Stochastic modeling of motion primitives is a well-developed approach to representing demonstrated motions. Such models have been used in kinematic motion recognizers and synthesizers due to their compact representation of types of high-dimensional motions. They allow robots to synthesize their own motions that is kinematically similar to the demonstrated motions. However, when the robots execute a task during physically interacting with the environment, the robots are required to control the dynamical properties such as contact forces in the similar fashion to demonstrated executions. To achieve this goal, the stochastic model needs to be extended to represent both the kinematics and the dynamics of the demonstrations, and subsequently synthesize motions with physical consistency according to this representation.

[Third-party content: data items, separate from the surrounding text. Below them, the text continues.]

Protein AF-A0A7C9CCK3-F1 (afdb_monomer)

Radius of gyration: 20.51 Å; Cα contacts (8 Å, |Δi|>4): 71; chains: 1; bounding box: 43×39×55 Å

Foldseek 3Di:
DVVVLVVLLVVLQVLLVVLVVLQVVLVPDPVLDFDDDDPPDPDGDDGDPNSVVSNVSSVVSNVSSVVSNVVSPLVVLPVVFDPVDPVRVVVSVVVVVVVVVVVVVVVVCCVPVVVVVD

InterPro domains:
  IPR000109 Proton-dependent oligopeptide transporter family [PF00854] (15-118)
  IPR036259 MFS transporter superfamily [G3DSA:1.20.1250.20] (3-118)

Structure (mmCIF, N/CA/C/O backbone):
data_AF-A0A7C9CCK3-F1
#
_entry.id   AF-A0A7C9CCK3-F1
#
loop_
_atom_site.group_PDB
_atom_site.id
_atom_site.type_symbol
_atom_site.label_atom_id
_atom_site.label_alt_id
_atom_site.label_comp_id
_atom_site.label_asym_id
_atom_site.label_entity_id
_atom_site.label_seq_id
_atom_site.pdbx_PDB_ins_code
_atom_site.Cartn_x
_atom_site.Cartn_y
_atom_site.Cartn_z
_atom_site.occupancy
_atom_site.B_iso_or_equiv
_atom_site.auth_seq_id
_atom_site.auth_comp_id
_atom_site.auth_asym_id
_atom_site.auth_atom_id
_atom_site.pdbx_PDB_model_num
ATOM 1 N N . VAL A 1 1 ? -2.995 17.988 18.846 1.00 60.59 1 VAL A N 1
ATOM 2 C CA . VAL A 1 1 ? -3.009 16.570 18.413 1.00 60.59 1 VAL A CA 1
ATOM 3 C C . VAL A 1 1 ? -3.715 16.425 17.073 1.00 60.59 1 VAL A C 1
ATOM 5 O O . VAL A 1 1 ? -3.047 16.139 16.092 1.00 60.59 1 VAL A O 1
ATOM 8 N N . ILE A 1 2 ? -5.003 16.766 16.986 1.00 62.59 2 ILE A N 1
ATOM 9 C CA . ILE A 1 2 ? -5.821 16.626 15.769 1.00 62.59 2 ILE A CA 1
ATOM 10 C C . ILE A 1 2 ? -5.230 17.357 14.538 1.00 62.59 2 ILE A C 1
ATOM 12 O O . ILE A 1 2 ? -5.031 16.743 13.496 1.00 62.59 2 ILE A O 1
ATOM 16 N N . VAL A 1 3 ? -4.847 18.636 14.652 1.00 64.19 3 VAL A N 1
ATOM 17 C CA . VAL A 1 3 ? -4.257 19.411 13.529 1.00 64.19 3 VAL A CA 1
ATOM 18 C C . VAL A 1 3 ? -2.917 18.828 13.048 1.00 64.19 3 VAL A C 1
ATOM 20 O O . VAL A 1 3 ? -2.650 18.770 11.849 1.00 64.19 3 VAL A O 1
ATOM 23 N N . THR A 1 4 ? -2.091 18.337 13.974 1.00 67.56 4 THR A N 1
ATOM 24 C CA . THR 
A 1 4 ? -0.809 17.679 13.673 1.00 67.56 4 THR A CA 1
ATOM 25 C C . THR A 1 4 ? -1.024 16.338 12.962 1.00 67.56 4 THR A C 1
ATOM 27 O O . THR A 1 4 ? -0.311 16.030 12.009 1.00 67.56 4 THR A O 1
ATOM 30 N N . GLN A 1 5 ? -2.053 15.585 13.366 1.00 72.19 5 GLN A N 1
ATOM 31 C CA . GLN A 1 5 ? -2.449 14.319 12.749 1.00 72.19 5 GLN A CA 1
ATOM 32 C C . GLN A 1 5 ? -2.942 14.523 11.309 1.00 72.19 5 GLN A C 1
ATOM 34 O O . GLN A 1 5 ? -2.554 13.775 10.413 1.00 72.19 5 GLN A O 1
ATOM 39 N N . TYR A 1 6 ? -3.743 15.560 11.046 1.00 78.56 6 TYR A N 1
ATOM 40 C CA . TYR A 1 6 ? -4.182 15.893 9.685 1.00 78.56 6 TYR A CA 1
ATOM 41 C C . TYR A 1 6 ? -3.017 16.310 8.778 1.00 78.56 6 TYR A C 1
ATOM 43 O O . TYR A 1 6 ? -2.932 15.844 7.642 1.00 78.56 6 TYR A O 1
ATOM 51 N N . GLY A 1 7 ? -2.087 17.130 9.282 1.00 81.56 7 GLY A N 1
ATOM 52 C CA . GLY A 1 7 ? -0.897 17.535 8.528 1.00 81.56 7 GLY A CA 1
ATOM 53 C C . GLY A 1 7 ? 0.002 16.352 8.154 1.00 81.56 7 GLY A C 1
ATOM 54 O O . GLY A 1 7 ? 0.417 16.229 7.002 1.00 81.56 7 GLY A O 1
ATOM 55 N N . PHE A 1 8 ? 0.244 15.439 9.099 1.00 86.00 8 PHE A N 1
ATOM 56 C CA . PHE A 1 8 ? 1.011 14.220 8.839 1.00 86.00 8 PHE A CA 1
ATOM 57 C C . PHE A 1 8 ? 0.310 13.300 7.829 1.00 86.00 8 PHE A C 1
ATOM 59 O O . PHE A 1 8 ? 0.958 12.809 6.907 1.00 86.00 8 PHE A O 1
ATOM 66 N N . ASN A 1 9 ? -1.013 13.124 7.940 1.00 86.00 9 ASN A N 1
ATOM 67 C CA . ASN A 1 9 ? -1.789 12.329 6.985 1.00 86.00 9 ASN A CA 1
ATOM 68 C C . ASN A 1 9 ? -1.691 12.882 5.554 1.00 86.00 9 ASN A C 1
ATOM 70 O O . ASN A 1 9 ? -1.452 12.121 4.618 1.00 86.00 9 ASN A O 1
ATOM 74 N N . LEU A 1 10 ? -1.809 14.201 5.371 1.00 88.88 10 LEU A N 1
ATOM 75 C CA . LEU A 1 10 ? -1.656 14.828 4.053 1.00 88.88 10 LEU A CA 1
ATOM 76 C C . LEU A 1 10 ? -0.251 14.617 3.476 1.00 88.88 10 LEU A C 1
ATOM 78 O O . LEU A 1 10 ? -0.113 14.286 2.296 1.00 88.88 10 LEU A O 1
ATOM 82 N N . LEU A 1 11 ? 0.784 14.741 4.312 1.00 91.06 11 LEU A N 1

In this paper, we propose a novel approach to encoding sequences of joint angles and joint torques into a hidden Markov model (HMM). Subsequently, joint torques that satisfy the physical constraints of the equations of motion are generated from the HMM by using a sampling method. These joint torques enable a robot to perform motions kinematically similar to training demonstrations and to control its contact with the environment. Experiments on a robot arm with seven degrees of freedom demonstrate the validity of the proposed approach.

## Keywords

Stochastic model Motion control Physical consistency## 1 Introduction

Robots are required to perform complex motions and to adapt to their environments. Programming robots with large degrees of freedom to execute motions is time consuming, and transferring the programmed motions to new environments is difficult. A compact representation of motion primitives and their adaptation to new environments are important problems that need to be solved in order to integrate robots into our daily lives.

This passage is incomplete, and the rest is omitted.